# Ozone Generator ??????



## teleboli (Aug 19, 2009)

Wondering if anyone has experience with ozone generators ? 

I've heard of them being used in car interiors to get rid of persistent odors.

I'm considering one to rid a solid body guitar of ' narly stank ' that cleaning will not rid.

This is not in the case but the guitar itself.

Any thoughts?


----------



## Budda (May 29, 2007)

Has that been proven to work on a guitar?

What about a refinish?


----------



## teleboli (Aug 19, 2009)

I did a little Googly search last night and it does seem to be a measure of last resort for any entity with pervasive reek.

The main thing is to carry out the procedure in an area with no living creatures. Maybe a sealed cardboard box and let her rip.


----------



## teleboli (Aug 19, 2009)

From the net.


*Ozone Generators* -- Highly recommended by many, but an expensive option and you need to know what you're doing. These units should be used with caution as some are not suitable for use in occupied rooms, depending on the settings used and the knowledge of the user. Small ozone generators are often used to remove odors (especially smoke odors) from vehicles. Larger ozone generators are used for bigger spaces in homes and businesses. Ozone generators can also be used beyond general odor elimination but for more challenging problems like mold and mildew as well. If used in close proximity to a smelly guitar or case, an ozone generator might work wonders. One method would be to place the guitar and case in a small room (closet or bathroom or somewhere similar) with guitar free standing out of the case and the case open, then use an ozone generator according to the manufacturer's directions for the space in question. It might take only one treatment or perhaps several treatments. Ozone generators range from less than $100 USD to more than $1000 USD, so buying a good one can be a fairly expensive step to take. Ozone generators can also be rented, and you may also find a smoke remediation facility where you can bring your guitar and case for treatment. Note that ozone generators and ionizers are not the same thing, although they are often confused with one another. Do some research before taking steps involving ozone generators...but there are a lot of people who swear by ozone generators and their ability to remove odors from just about anything and their particular effectiveness in dealing with smoke odor.


----------



## HighNoon (Nov 29, 2016)

If an ozone machine can get the stink out of hockey gear, than guitars are a possibility.


----------



## Adcandour (Apr 21, 2013)

use a hydroxl generator. Takes 3 times longer, but does the same job safely.

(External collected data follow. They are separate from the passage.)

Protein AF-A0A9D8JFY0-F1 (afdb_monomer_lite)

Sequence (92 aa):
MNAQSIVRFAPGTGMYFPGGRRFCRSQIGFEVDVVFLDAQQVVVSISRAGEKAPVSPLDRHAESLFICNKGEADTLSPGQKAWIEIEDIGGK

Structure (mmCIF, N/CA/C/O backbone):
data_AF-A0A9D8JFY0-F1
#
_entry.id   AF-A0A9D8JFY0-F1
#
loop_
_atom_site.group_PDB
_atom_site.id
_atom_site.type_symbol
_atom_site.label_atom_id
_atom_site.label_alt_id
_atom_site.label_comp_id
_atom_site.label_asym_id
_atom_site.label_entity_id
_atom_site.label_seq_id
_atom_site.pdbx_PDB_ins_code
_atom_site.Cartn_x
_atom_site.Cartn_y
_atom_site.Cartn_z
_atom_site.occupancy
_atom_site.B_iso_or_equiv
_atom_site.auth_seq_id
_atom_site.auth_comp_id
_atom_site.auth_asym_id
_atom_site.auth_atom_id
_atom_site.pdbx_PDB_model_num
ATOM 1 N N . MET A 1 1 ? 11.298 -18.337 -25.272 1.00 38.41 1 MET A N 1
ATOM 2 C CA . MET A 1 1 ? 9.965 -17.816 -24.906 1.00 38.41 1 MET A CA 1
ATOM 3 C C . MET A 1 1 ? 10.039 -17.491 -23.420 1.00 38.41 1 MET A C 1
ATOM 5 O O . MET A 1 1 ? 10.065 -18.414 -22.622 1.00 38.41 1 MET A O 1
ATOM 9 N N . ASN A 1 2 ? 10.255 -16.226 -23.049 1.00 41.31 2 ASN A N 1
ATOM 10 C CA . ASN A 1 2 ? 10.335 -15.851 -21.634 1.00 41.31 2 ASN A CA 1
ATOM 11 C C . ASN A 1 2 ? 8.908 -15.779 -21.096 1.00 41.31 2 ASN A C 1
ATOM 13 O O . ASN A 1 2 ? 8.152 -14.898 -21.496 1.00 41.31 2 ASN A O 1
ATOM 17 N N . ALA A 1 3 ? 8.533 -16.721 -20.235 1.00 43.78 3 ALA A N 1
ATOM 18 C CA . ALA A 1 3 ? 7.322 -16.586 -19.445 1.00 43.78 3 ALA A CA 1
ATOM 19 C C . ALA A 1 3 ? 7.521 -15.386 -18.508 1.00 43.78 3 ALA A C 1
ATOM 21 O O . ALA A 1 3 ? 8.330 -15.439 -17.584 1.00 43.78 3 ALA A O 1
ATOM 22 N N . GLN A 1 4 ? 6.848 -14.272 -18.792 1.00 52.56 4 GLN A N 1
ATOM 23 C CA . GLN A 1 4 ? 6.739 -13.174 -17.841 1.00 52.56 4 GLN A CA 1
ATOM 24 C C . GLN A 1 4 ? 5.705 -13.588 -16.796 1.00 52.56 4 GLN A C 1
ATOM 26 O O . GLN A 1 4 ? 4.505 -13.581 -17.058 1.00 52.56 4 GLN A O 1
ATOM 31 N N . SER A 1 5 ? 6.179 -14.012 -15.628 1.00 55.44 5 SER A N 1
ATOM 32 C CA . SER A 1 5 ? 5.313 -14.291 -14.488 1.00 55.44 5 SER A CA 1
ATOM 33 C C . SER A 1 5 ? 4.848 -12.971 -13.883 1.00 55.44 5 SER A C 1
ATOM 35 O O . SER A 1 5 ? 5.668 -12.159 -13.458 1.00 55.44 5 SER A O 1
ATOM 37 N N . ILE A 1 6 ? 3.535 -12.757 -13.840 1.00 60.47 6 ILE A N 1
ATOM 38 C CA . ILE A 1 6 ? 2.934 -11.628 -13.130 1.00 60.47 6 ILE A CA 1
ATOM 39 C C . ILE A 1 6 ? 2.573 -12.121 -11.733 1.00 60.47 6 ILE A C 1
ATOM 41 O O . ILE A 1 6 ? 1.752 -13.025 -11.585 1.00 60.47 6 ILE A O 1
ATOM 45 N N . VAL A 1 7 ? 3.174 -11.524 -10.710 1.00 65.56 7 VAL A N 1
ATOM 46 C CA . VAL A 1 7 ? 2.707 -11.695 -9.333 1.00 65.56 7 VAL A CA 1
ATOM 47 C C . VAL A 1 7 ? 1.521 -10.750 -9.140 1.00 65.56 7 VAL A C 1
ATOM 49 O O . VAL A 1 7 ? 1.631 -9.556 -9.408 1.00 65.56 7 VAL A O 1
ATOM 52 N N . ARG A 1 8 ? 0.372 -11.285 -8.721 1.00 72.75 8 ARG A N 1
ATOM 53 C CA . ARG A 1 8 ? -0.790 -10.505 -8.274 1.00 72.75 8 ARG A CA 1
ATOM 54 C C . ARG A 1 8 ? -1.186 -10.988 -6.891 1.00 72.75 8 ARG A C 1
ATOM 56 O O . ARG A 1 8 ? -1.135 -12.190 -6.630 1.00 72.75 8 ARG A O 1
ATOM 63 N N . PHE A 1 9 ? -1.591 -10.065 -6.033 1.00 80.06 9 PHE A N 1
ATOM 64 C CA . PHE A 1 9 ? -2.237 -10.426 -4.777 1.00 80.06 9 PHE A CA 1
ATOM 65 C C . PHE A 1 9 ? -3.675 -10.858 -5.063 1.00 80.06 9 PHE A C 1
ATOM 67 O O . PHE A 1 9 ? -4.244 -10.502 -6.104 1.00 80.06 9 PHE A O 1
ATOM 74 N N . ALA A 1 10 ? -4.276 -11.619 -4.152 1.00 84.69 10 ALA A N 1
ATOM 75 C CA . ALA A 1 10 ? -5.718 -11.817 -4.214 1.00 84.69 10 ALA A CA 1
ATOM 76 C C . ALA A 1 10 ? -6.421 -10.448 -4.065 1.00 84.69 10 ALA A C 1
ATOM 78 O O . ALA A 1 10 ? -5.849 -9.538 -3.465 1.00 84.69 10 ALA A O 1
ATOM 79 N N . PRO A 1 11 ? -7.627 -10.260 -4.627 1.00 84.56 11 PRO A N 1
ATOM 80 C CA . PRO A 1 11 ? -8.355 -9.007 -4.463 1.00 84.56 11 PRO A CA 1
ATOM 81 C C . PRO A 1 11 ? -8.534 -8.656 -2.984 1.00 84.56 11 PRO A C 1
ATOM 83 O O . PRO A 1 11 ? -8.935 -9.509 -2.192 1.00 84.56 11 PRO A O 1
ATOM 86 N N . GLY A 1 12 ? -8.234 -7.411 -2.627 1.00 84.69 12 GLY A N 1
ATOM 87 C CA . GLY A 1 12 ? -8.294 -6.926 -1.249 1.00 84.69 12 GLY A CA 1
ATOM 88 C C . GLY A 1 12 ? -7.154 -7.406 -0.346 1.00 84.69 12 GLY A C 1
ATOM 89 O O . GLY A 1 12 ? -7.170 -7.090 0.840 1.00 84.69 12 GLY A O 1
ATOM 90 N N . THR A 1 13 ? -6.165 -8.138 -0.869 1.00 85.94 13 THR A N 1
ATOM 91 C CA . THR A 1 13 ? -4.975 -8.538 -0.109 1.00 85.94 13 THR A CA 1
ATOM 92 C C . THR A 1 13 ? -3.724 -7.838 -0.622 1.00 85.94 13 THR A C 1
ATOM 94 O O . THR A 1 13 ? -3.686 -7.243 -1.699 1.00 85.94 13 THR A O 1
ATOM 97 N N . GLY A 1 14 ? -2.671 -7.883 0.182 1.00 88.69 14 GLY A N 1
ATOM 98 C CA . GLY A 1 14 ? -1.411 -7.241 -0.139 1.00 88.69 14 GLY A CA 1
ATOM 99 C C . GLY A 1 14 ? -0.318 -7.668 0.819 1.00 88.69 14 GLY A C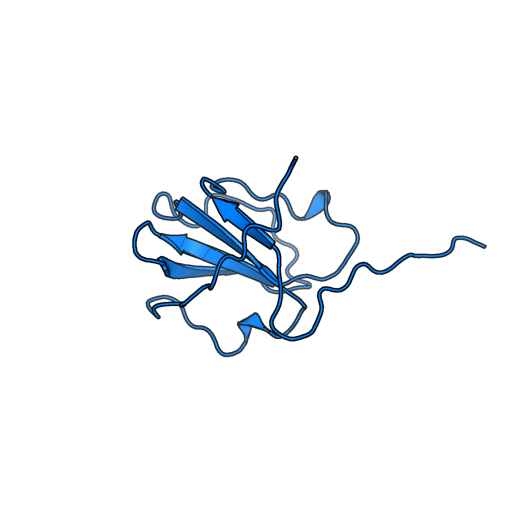 1
ATOM 100 O O . GLY A 1 14 ? -0.494 -8.575 1.632 1.00 88.69 14 GLY A O 1
ATOM 101 N N . MET A 1 15 ? 0.820 -6.995 0.733 1.00 87.31 15 MET A N 1
ATOM 102 C CA . MET A 1 15 ? 1.910 -7.167 1.683 1.00 87.31 15 MET A CA 1
ATOM 103 C C . MET A 1 15 ? 2.049 -5.927 2.548 1.00 87.31 15 MET A C 1
ATOM 105 O O . MET A 1 15 ? 2.214 -4.818 2.039 1.00 87.31 15 MET A O 1
ATOM 109 N N . TYR A 1 16 ? 2.039 -6.132 3.859 1.00 86.44 16 TYR A N 1
ATOM 110 C CA . TYR A 1 16 ? 2.306 -5.094 4.841 1.00 86.44 16 TYR A CA 1
ATOM 111 C C . TYR A 1 16 ? 3.751 -5.194 5.336 1.00 86.44 16 TYR A C 1
ATOM 113 O O . TYR A 1 16 ? 4.204 -6.260 5.748 1.00 86.44 16 TYR A O 1
ATOM 121 N N . PHE A 1 17 ? 4.472 -4.075 5.312 1.00 84.75 17 PHE A N 1
ATOM 122 C CA . PHE A 1 17 ? 5.859 -3.988 5.759 1.00 84.75 17 PHE A CA 1
ATOM 123 C C . PHE A 1 17 ? 5.967 -3.013 6.939 1.00 84.75 17 PHE A C 1
ATOM 125 O O . PHE A 1 17 ? 5.967 -1.790 6.733 1.00 84.75 17 PHE A O 1
ATOM 132 N N . PRO A 1 18 ? 6.092 -3.521 8.179 1.00 80.62 18 PRO A N 1
ATOM 133 C CA . PRO A 1 18 ? 6.370 -2.676 9.333 1.00 80.62 18 PRO A CA 1
ATOM 134 C C . PRO A 1 18 ? 7.785 -2.090 9.219 1.00 80.62 18 PRO A C 1
ATOM 136 O O . PRO A 1 18 ? 8.725 -2.777 8.823 1.00 80.62 18 PRO A O 1
ATOM 139 N N . GLY A 1 19 ? 7.959 -0.806 9.534 1.00 75.00 19 GLY A N 1
ATOM 140 C CA . GLY A 1 19 ? 9.255 -0.123 9.419 1.00 75.00 19 GLY A CA 1
ATOM 141 C C . GLY A 1 19 ? 9.668 0.231 7.983 1.00 75.00 19 GLY A C 1
ATOM 142 O O . GLY A 1 19 ? 10.801 0.667 7.762 1.00 75.00 19 GLY A O 1
ATOM 143 N N . GLY A 1 20 ? 8.777 0.053 7.000 1.00 63.19 20 GLY A N 1
ATOM 144 C CA . GLY A 1 20 ? 9.012 0.294 5.576 1.00 63.19 20 GLY A CA 1
ATOM 145 C C . GLY A 1 20 ? 9.171 1.775 5.219 1.00 63.19 20 GLY A C 1
ATOM 146 O O . GLY A 1 20 ? 8.318 2.358 4.566 1.00 63.19 20 GLY A O 1
ATOM 147 N N . ARG A 1 21 ? 10.280 2.403 5.623 1.00 61.47 21 ARG A N 1
ATOM 148 C CA . ARG A 1 21 ? 10.585 3.819 5.317 1.00 61.47 21 ARG A CA 1
ATOM 149 C C . ARG A 1 21 ? 11.210 4.032 3.938 1.00 61.47 21 ARG A C 1
ATOM 151 O O . ARG A 1 21 ? 11.281 5.152 3.434 1.00 61.47 21 ARG A O 1
ATOM 158 N N . ARG A 1 22 ? 11.740 2.961 3.346 1.00 63.34 22 ARG A N 1
ATOM 159 C CA . 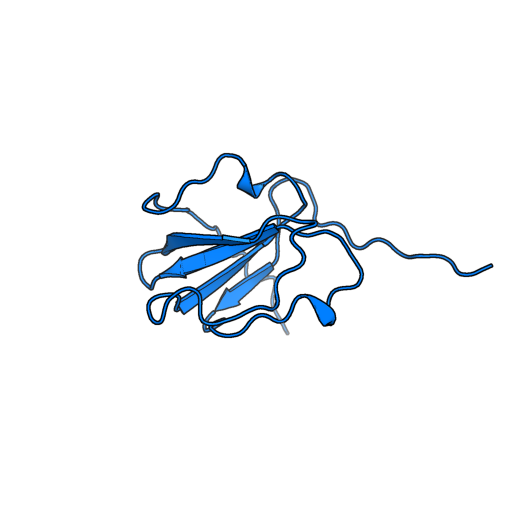ARG A 1 22 ? 12.402 2.969 2.039 1.00 63.34 22 ARG A CA 1
ATOM 160 C C . ARG A 1 22 ? 11.882 1.809 1.218 1.00 63.34 22 ARG A C 1
ATOM 162 O O . ARG A 1 22 ? 12.286 0.668 1.398 1.00 63.34 22 ARG A O 1
ATOM 169 N N . PHE A 1 23 ? 10.975 2.135 0.320 1.00 67.62 23 PHE A N 1
ATOM 170 C CA . PHE A 1 23 ? 10.593 1.265 -0.776 1.00 67.62 23 PHE A CA 1
ATOM 171 C C . PHE A 1 23 ? 11.526 1.526 -1.966 1.00 67.62 23 PHE A C 1
ATOM 173 O O . PHE A 1 23 ? 12.162 2.565 -2.002 1.00 67.62 23 PHE A O 1
ATOM 180 N N . CYS A 1 24 ? 11.660 0.616 -2.926 1.00 66.38 24 CYS A N 1
ATOM 181 C CA . CYS A 1 24 ? 12.374 0.868 -4.184 1.00 66.38 24 CYS A CA 1
ATOM 182 C C . CYS A 1 24 ? 11.650 0.111 -5.295 1.00 66.38 24 CYS A C 1
ATOM 184 O O . CYS A 1 24 ? 11.831 -1.093 -5.456 1.00 66.38 24 CYS A O 1
ATOM 186 N N . ARG A 1 25 ? 10.829 0.817 -6.080 1.00 66.50 25 ARG A N 1
ATOM 187 C CA . ARG A 1 25 ? 10.000 0.213 -7.134 1.00 66.50 25 ARG A CA 1
ATOM 188 C C . ARG A 1 25 ? 10.824 -0.500 -8.211 1.00 66.50 25 ARG A C 1
ATOM 190 O O . ARG A 1 25 ? 10.337 -1.455 -8.797 1.00 66.50 25 ARG A O 1
ATOM 197 N N . SER A 1 26 ? 12.078 -0.096 -8.430 1.00 63.97 26 SER A N 1
ATOM 198 C CA . SER A 1 26 ? 12.985 -0.727 -9.402 1.00 63.97 26 SER A CA 1
ATOM 199 C C . SER A 1 26 ? 13.259 -2.213 -9.142 1.00 63.97 26 SER A C 1
ATOM 201 O O . SER A 1 26 ? 13.734 -2.898 -10.042 1.00 63.97 26 SER A O 1
ATOM 203 N N . GLN A 1 27 ? 12.963 -2.716 -7.941 1.00 63.78 27 GLN A N 1
ATOM 204 C CA . GLN A 1 27 ? 13.120 -4.128 -7.583 1.00 63.78 27 GLN A CA 1
ATOM 205 C C . GLN A 1 27 ? 11.840 -4.954 -7.781 1.00 63.78 27 GLN A C 1
ATOM 207 O O . GLN A 1 27 ? 11.875 -6.172 -7.624 1.00 63.78 27 GLN A O 1
ATOM 212 N N . ILE A 1 28 ? 10.717 -4.325 -8.143 1.00 65.62 28 ILE A N 1
ATOM 213 C CA . ILE A 1 28 ? 9.439 -5.007 -8.360 1.00 65.62 28 ILE A CA 1
ATOM 214 C C . ILE A 1 28 ? 9.167 -5.066 -9.857 1.00 65.62 28 ILE A C 1
ATOM 216 O O . ILE A 1 28 ? 8.958 -4.053 -10.517 1.00 65.62 28 ILE A O 1
ATOM 220 N N . GLY A 1 29 ? 9.177 -6.285 -10.396 1.00 65.75 29 GLY A N 1
ATOM 221 C CA . GLY A 1 29 ? 8.968 -6.554 -11.821 1.00 65.75 29 GLY A CA 1
ATOM 222 C C . GLY A 1 29 ? 7.511 -6.476 -12.292 1.00 65.75 29 GLY A C 1
ATOM 223 O O . GLY A 1 29 ? 7.221 -6.934 -13.393 1.00 65.75 29 GLY A O 1
ATOM 224 N N . PHE A 1 30 ? 6.589 -5.960 -11.474 1.00 73.69 30 PHE A N 1
ATOM 225 C CA . PHE A 1 30 ? 5.154 -5.908 -11.764 1.00 73.69 30 PHE A CA 1
ATOM 226 C C . PHE A 1 30 ? 4.501 -4.615 -11.249 1.00 73.69 30 PHE A C 1
ATOM 228 O O . PHE A 1 30 ? 5.011 -3.934 -10.361 1.00 73.69 30 PHE A O 1
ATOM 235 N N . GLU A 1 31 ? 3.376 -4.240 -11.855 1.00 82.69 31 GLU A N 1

I rent mine out for $200/month.


----------



## Adcandour (Apr 21, 2013)

I just realized where you're at. If you want, you can come pick it up and use it for a week, but you have to drop it back off again. I'm just at Friday Harbor. No charge.


----------



## GuitarT (Nov 23, 2010)

Years ago I worked for a company that did fire restoration and we had an ozone chamber for getting rid of smoke odors in clothes and furniture etc.. It worked great but the key was to thoroughly clean whatever you were deodorizing first. I was a student then and had bought my first car. The interior absolutely reeked of cigarette smoke when I got it. I thoroughly clean it top to bottom but it still had a strong smoke smell. I ended up pulling out all the interior, carpet and all, and ozoning it. Cleared it up almost completely. 
I'm still friends with the owner of the company and they still run the ozone chamber. Last year I had a friend looking at buying a bunch of high end guitars but all were severely smokey smelling. He had made arrangements to clean a couple and get my friend to ozone them to see if that would help but unfortunately the deal didn't happen. I was a bit disappointed as I was looking forward to seeing how well it would work on a guitar.


----------



## teleboli (Aug 19, 2009)

Adcandour. Very generous of you. Thanks much. PM sent.

GuitarT. I was thinking one way of doing this would be to put the guitar in the car, sans case, and run it.


----------



## Stephenlouis (Jun 24, 2019)

WE used them in General Motors. Great for car interiors that had a water leak, that said, we would replace underlay and any funky bits as the smell comes back if you do not as the process of decay continues. It is unlikely your guitar is decaying, so it might work.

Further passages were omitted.